» Your instructions
Your output should be the lines below from the one with "ATOM 68 C C" through the one with "ATOM 125 C CA", copied exactly, pictures excluded.

[[ Record excerpts open ]]

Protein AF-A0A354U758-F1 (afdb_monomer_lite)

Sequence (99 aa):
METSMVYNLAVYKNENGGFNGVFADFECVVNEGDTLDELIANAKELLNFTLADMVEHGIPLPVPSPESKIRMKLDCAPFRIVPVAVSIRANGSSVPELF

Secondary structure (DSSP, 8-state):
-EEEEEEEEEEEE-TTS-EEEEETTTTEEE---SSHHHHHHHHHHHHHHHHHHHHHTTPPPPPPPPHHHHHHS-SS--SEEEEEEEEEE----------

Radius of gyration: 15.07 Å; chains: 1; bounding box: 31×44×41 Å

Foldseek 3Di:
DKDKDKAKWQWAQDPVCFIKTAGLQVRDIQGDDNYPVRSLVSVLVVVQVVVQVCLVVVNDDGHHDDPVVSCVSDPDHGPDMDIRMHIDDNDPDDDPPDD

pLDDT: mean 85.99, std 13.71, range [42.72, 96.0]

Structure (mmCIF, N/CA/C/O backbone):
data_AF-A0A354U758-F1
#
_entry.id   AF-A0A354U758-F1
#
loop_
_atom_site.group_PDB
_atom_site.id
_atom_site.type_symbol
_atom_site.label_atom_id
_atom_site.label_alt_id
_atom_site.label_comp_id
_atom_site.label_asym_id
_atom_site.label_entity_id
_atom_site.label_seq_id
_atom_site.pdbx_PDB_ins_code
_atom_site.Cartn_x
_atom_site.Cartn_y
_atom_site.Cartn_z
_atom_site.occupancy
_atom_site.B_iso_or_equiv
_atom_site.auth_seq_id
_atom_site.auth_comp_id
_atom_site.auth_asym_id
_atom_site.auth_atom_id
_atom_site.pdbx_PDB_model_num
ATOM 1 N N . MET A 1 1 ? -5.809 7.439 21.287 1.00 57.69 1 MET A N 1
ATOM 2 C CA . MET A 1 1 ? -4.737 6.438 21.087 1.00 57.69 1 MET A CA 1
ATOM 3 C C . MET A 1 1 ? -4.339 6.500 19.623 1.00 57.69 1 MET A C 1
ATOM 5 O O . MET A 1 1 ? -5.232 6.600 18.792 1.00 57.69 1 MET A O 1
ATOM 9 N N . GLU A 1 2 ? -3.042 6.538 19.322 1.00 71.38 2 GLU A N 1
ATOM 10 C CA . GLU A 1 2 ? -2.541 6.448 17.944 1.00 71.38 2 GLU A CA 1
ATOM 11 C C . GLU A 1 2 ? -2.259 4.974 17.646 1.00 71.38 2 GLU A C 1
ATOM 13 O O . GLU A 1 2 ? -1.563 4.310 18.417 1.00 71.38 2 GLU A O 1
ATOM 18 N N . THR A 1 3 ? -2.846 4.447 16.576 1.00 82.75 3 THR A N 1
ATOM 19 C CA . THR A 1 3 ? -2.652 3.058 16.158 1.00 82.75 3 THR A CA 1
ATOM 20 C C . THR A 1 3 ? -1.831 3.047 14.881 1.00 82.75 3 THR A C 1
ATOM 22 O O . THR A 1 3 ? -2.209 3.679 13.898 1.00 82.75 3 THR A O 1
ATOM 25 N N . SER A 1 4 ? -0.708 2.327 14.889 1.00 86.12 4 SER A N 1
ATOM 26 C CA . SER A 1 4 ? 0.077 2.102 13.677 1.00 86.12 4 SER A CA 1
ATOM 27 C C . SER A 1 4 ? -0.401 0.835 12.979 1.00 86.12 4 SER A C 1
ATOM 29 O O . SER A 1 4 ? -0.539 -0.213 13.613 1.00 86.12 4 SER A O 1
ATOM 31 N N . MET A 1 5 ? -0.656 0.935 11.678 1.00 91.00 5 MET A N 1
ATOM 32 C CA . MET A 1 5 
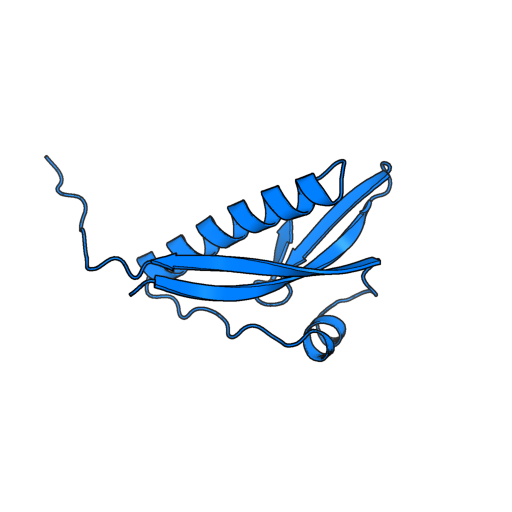? -0.980 -0.198 10.816 1.00 91.00 5 MET A CA 1
ATOM 33 C C . MET A 1 5 ? 0.013 -0.255 9.658 1.00 91.00 5 MET A C 1
ATOM 35 O O . MET A 1 5 ? 0.569 0.763 9.247 1.00 91.00 5 MET A O 1
ATOM 39 N N . VAL A 1 6 ? 0.243 -1.458 9.137 1.00 93.88 6 VAL A N 1
ATOM 40 C CA . VAL A 1 6 ? 1.149 -1.688 8.009 1.00 93.88 6 VAL A CA 1
ATOM 41 C C . VAL A 1 6 ? 0.387 -2.433 6.934 1.00 93.88 6 VAL A C 1
ATOM 43 O O . VAL A 1 6 ? -0.020 -3.568 7.163 1.00 93.88 6 VAL A O 1
ATOM 46 N N . TYR A 1 7 ? 0.229 -1.809 5.771 1.00 94.75 7 TYR A N 1
ATOM 47 C CA . TYR A 1 7 ? -0.414 -2.413 4.608 1.00 94.75 7 TYR A CA 1
ATOM 48 C C . TYR A 1 7 ? 0.603 -2.659 3.503 1.00 94.75 7 TYR A C 1
ATOM 50 O O . TYR A 1 7 ? 1.581 -1.931 3.361 1.00 94.75 7 TYR A O 1
ATOM 58 N N . ASN A 1 8 ? 0.381 -3.705 2.719 1.00 95.69 8 ASN A N 1
ATOM 59 C CA . ASN A 1 8 ? 1.305 -4.114 1.672 1.00 95.69 8 ASN A CA 1
ATOM 60 C C . ASN A 1 8 ? 0.918 -3.478 0.334 1.00 95.69 8 ASN A C 1
ATOM 62 O O . ASN A 1 8 ? -0.169 -3.733 -0.185 1.00 95.69 8 ASN A O 1
ATOM 66 N N . LEU A 1 9 ? 1.835 -2.696 -0.233 1.00 95.94 9 LEU A N 1
ATOM 67 C CA . LEU A 1 9 ? 1.738 -2.141 -1.577 1.00 95.94 9 LEU A CA 1
ATOM 68 C C . LEU A 1 9 ? 2.373 -3.111 -2.575 1.00 95.94 9 LEU A C 1
ATOM 70 O O . LEU A 1 9 ? 3.569 -3.400 -2.498 1.00 95.94 9 LEU A O 1
ATOM 74 N N . ALA A 1 10 ? 1.585 -3.603 -3.524 1.00 95.81 10 ALA A N 1
ATOM 75 C CA . ALA A 1 10 ? 2.084 -4.343 -4.673 1.00 95.81 10 ALA A CA 1
ATOM 76 C C . ALA A 1 10 ? 2.556 -3.353 -5.742 1.00 95.81 10 ALA A C 1
ATOM 78 O O . ALA A 1 10 ? 1.755 -2.576 -6.251 1.00 95.81 10 ALA A O 1
ATOM 79 N N . VAL A 1 11 ? 3.848 -3.370 -6.064 1.00 96.00 11 VAL A N 1
ATOM 80 C CA . VAL A 1 11 ? 4.474 -2.438 -7.009 1.00 96.00 11 VAL A CA 1
ATOM 81 C C . VAL A 1 11 ? 4.657 -3.100 -8.368 1.00 96.00 11 VAL A C 1
ATOM 83 O O . VAL A 1 11 ? 5.137 -4.232 -8.457 1.00 96.00 11 VAL A O 1
ATOM 86 N N . TYR A 1 12 ? 4.358 -2.355 -9.424 1.00 95.25 12 TYR A N 1
ATOM 87 C CA . TYR A 1 12 ? 4.518 -2.733 -10.822 1.00 95.25 12 TYR A CA 1
ATOM 88 C C . TYR A 1 12 ? 5.363 -1.689 -11.542 1.00 95.25 12 TYR A C 1
ATOM 90 O O . TYR A 1 12 ? 5.290 -0.504 -11.232 1.00 95.25 12 TYR A O 1
ATOM 98 N N . LYS A 1 13 ? 6.163 -2.124 -12.514 1.00 94.38 13 LYS A N 1
ATOM 99 C CA . LYS A 1 13 ? 6.812 -1.202 -13.452 1.00 94.38 13 LYS A CA 1
ATOM 100 C C . LYS A 1 13 ? 5.801 -0.812 -14.519 1.00 94.38 13 LYS A C 1
ATOM 102 O O . LYS A 1 13 ? 5.108 -1.695 -15.024 1.00 94.38 13 LYS A O 1
ATOM 107 N N . ASN A 1 14 ? 5.732 0.466 -14.860 1.00 89.69 14 ASN A N 1
ATOM 108 C CA . ASN A 1 14 ? 4.919 0.928 -15.977 1.00 89.69 14 ASN A CA 1
ATOM 109 C C . ASN A 1 14 ? 5.745 0.984 -17.276 1.00 89.69 14 ASN A C 1
ATOM 111 O O . ASN A 1 14 ? 6.972 0.863 -17.265 1.00 89.69 14 ASN A O 1
ATOM 115 N N . GLU A 1 15 ? 5.061 1.141 -18.409 1.00 89.44 15 GLU A N 1
ATOM 
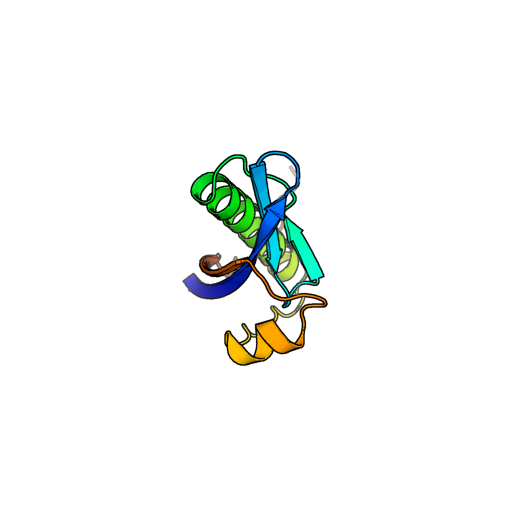116 C CA . GLU A 1 15 ? 5.684 1.140 -19.742 1.00 89.44 15 GLU A CA 1
ATOM 117 C C . GLU A 1 15 ? 6.581 2.364 -19.991 1.00 89.44 15 GLU A C 1
ATOM 119 O O . GLU A 1 15 ? 7.482 2.313 -20.826 1.00 89.44 15 GLU A O 1
ATOM 124 N N . ASN A 1 16 ? 6.387 3.438 -19.219 1.00 89.25 16 ASN A N 1
ATOM 125 C CA . ASN A 1 16 ? 7.131 4.693 -19.327 1.00 89.25 16 ASN A CA 1
ATOM 126 C C . ASN A 1 16 ? 8.410 4.713 -18.468 1.00 89.25 16 ASN A C 1
ATOM 128 O O . ASN A 1 16 ? 9.105 5.725 -18.426 1.00 89.25 16 ASN A O 1
ATOM 132 N N . GLY A 1 17 ? 8.734 3.611 -17.783 1.00 90.25 17 GLY A N 1
ATOM 133 C CA . GLY A 1 17 ? 9.918 3.494 -16.927 1.00 90.25 17 GLY A CA 1
ATOM 134 C C . GLY A 1 17 ? 9.720 3.927 -15.468 1.00 90.25 17 GLY A C 1
ATOM 135 O O . GLY A 1 17 ? 10.667 3.818 -14.692 1.00 90.25 17 GLY A O 1
ATOM 136 N N . GLY A 1 18 ? 8.513 4.353 -15.091 1.00 94.19 18 GLY A N 1
ATOM 137 C CA . GLY A 1 18 ? 8.104 4.615 -13.710 1.00 94.19 18 GLY A CA 1
ATOM 138 C C . GLY A 1 18 ? 7.438 3.404 -13.046 1.00 94.19 18 GLY A C 1
ATOM 139 O O . GLY A 1 18 ? 7.576 2.253 -13.484 1.00 94.19 18 GLY A O 1
ATOM 140 N N . PHE A 1 19 ? 6.688 3.662 -11.978 1.00 95.94 19 PHE A N 1
ATOM 141 C CA . PHE A 1 19 ? 6.066 2.645 -11.142 1.00 95.94 19 PHE A CA 1
ATOM 142 C C . PHE A 1 19 ? 4.
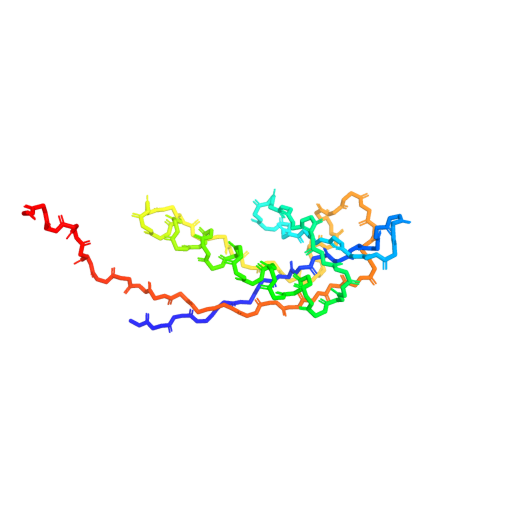599 2.955 -10.838 1.00 95.94 19 PHE A C 1
ATOM 144 O O . PHE A 1 19 ? 4.222 4.097 -10.606 1.00 95.94 19 PHE A O 1
ATOM 1
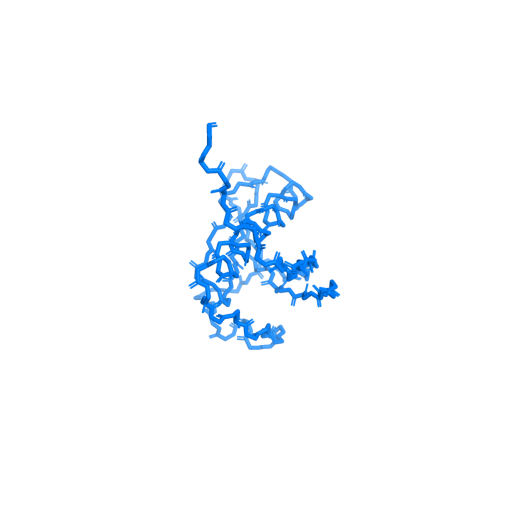51 N N . ASN A 1 20 ? 3.800 1.892 -10.756 1.00 95.25 20 ASN A N 1
ATOM 152 C CA . ASN A 1 20 ? 2.423 1.919 -10.271 1.00 95.25 20 ASN A CA 1
ATOM 153 C C . ASN A 1 20 ? 2.309 1.015 -9.037 1.00 95.25 20 ASN A C 1
ATOM 155 O O . ASN A 1 20 ? 3.111 0.096 -8.842 1.00 95.25 20 ASN A O 1
ATOM 159 N N . GLY A 1 21 ? 1.297 1.243 -8.211 1.00 94.44 21 GLY A N 1
ATOM 160 C CA . GLY A 1 21 ? 1.071 0.547 -6.954 1.00 94.44 21 GLY A CA 1
ATOM 161 C C . GLY A 1 21 ? -0.381 0.115 -6.781 1.00 94.44 21 GLY A C 1
ATOM 162 O O . GLY A 1 21 ? -1.296 0.766 -7.270 1.00 94.44 21 GLY A O 1
ATOM 163 N N . VAL A 1 22 ? -0.606 -0.982 -6.064 1.00 94.06 22 VAL A N 1
ATOM 164 C CA . VAL A 1 22 ? -1.948 -1.454 -5.695 1.00 94.06 22 VAL A CA 1
ATOM 165 C C . VAL A 1 22 ? -1.953 -1.892 -4.238 1.00 94.06 22 VAL A C 1
ATOM 167 O O . VAL A 1 22 ? -1.116 -2.698 -3.823 1.00 94.06 22 VAL A O 1
ATOM 170 N N . PHE A 1 23 ? -2.926 -1.412 -3.466 1.00 94.12 23 PHE A N 1
ATOM 171 C CA . PHE A 1 23 ? -3.242 -1.971 -2.157 1.00 94.12 23 PHE A CA 1
ATOM 172 C C . PHE A 1 23 ? -4.367 -3.000 -2.298 1.00 94.12 23 PHE A C 1
ATOM 174 O O . PHE A 1 23 ? -5.548 -2.657 -2.316 1.00 94.12 23 PHE A O 1
ATOM 181 N N . ALA A 1 24 ? -4.008 -4.285 -2.349 1.00 91.12 24 ALA A N 1
ATOM 182 C CA . ALA A 1 24 ? -4.966 -5.377 -2.570 1.00 91.12 24 ALA A CA 1
ATOM 183 C C . ALA A 1 24 ? -5.995 -5.569 -1.432 1.00 91.12 24 ALA A C 1
ATOM 185 O O . ALA A 1 24 ? -6.941 -6.339 -1.575 1.00 91.12 24 ALA A O 1
ATOM 186 N N . ASP A 1 25 ? -5.809 -4.907 -0.288 1.00 91.44 25 ASP A N 1
ATOM 187 C CA . ASP A 1 25 ? -6.779 -4.900 0.814 1.00 91.44 25 ASP A CA 1
ATOM 188 C C . ASP A 1 25 ? -7.860 -3.810 0.669 1.00 91.44 25 ASP A C 1
ATOM 190 O O . ASP A 1 25 ? -8.845 -3.857 1.399 1.00 91.44 25 ASP A O 1
ATOM 194 N N . PHE A 1 26 ? -7.701 -2.869 -0.269 1.00 82.88 26 PHE A N 1
ATOM 195 C CA . PHE A 1 26 ? -8.597 -1.717 -0.457 1.00 82.88 26 PHE A CA 1
ATOM 196 C C . PHE A 1 26 ? -9.147 -1.594 -1.885 1.00 82.88 26 PHE A C 1
ATOM 198 O O . PHE A 1 26 ? -9.844 -0.627 -2.167 1.00 82.88 26 PHE A O 1
ATOM 205 N N . GLU A 1 27 ? -8.773 -2.501 -2.800 1.00 71.31 27 GLU A N 1
ATOM 206 C CA . GLU A 1 27 ? -9.003 -2.355 -4.255 1.00 71.31 27 GLU A CA 1
ATOM 207 C C . GLU A 1 27 ? -8.556 -0.977 -4.794 1.00 71.31 27 GLU A C 1
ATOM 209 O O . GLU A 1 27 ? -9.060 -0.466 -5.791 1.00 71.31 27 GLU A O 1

[[ Record excerpts closed ]]

» Solved problem
ATOM 68 C C . LEU A 1 9 ? 2.373 -3.111 -2.575 1.00 95.94 9 LEU A C 1
ATOM 70 O O . LEU A 1 9 ? 3.569 -3.400 -2.498 1.00 95.94 9 LEU A O 1
ATOM 74 N N . ALA A 1 10 ? 1.585 -3.603 -3.524 1.00 95.81 10 ALA A N 1
ATOM 75 C CA . ALA A 1 10 ? 2.084 -4.343 -4.673 1.00 95.81 10 ALA A CA 1
ATOM 76 C C . ALA A 1 10 ? 2.556 -3.353 -5.742 1.00 95.81 10 ALA A C 1
ATOM 78 O O . ALA A 1 10 ? 1.755 -2.576 -6.251 1.00 95.81 10 ALA A O 1
ATOM 79 N N . VAL A 1 11 ? 3.848 -3.370 -6.064 1.00 96.00 11 VAL A N 1
ATOM 80 C CA . VAL A 1 11 ? 4.474 -2.438 -7.009 1.00 96.00 11 VAL A CA 1
ATOM 81 C C . VAL A 1 11 ? 4.657 -3.100 -8.368 1.00 96.00 11 VAL A C 1
ATOM 83 O O . VAL A 1 11 ? 5.137 -4.232 -8.457 1.00 96.00 11 VAL A O 1
ATOM 86 N N . TYR A 1 12 ? 4.358 -2.355 -9.424 1.00 95.25 12 TYR A N 1
ATOM 87 C CA . TYR A 1 12 ? 4.518 -2.733 -10.822 1.00 95.25 12 TYR A CA 1
ATOM 88 C C . TYR A 1 12 ? 5.363 -1.689 -11.542 1.00 95.25 12 TYR A C 1
ATOM 90 O O . TYR A 1 12 ? 5.290 -0.504 -11.232 1.00 95.25 12 TYR A O 1
ATOM 98 N N . LYS A 1 13 ? 6.163 -2.124 -12.514 1.00 94.38 13 LYS A N 1
ATOM 99 C CA . LYS A 1 13 ? 6.812 -1.202 -13.452 1.00 94.38 13 LYS A CA 1
ATOM 100 C C . LYS A 1 13 ? 5.801 -0.812 -14.519 1.00 94.38 13 LYS A C 1
ATOM 102 O O . LYS A 1 13 ? 5.108 -1.695 -15.024 1.00 94.38 13 LYS A O 1
ATOM 107 N N . ASN A 1 14 ? 5.732 0.466 -14.860 1.00 89.69 14 ASN A N 1
ATOM 108 C CA . ASN A 1 14 ? 4.919 0.928 -15.977 1.00 89.69 14 ASN A CA 1
ATOM 109 C C . ASN A 1 14 ? 5.745 0.984 -17.276 1.00 89.69 14 ASN A C 1
ATOM 111 O O . ASN A 1 14 ? 6.972 0.863 -17.265 1.00 89.69 14 ASN A O 1
ATOM 115 N N . GLU A 1 15 ? 5.061 1.141 -18.409 1.00 89.44 15 GLU A N 1
ATOM 
116 C CA . GLU A 1 15 ? 5.684 1.140 -19.742 1.00 89.44 15 GLU A CA 1
ATOM 117 C C . GLU A 1 15 ? 6.581 2.364 -19.991 1.00 89.44 15 GLU A C 1
ATOM 119 O O . GLU A 1 15 ? 7.482 2.313 -20.826 1.00 89.44 15 GLU A O 1
ATOM 124 N N . ASN A 1 16 ? 6.387 3.438 -19.219 1.00 89.25 16 ASN A N 1
ATOM 125 C CA . ASN A 1 16 ? 7.131 4.693 -19.327 1.00 89.25 16 ASN A CA 1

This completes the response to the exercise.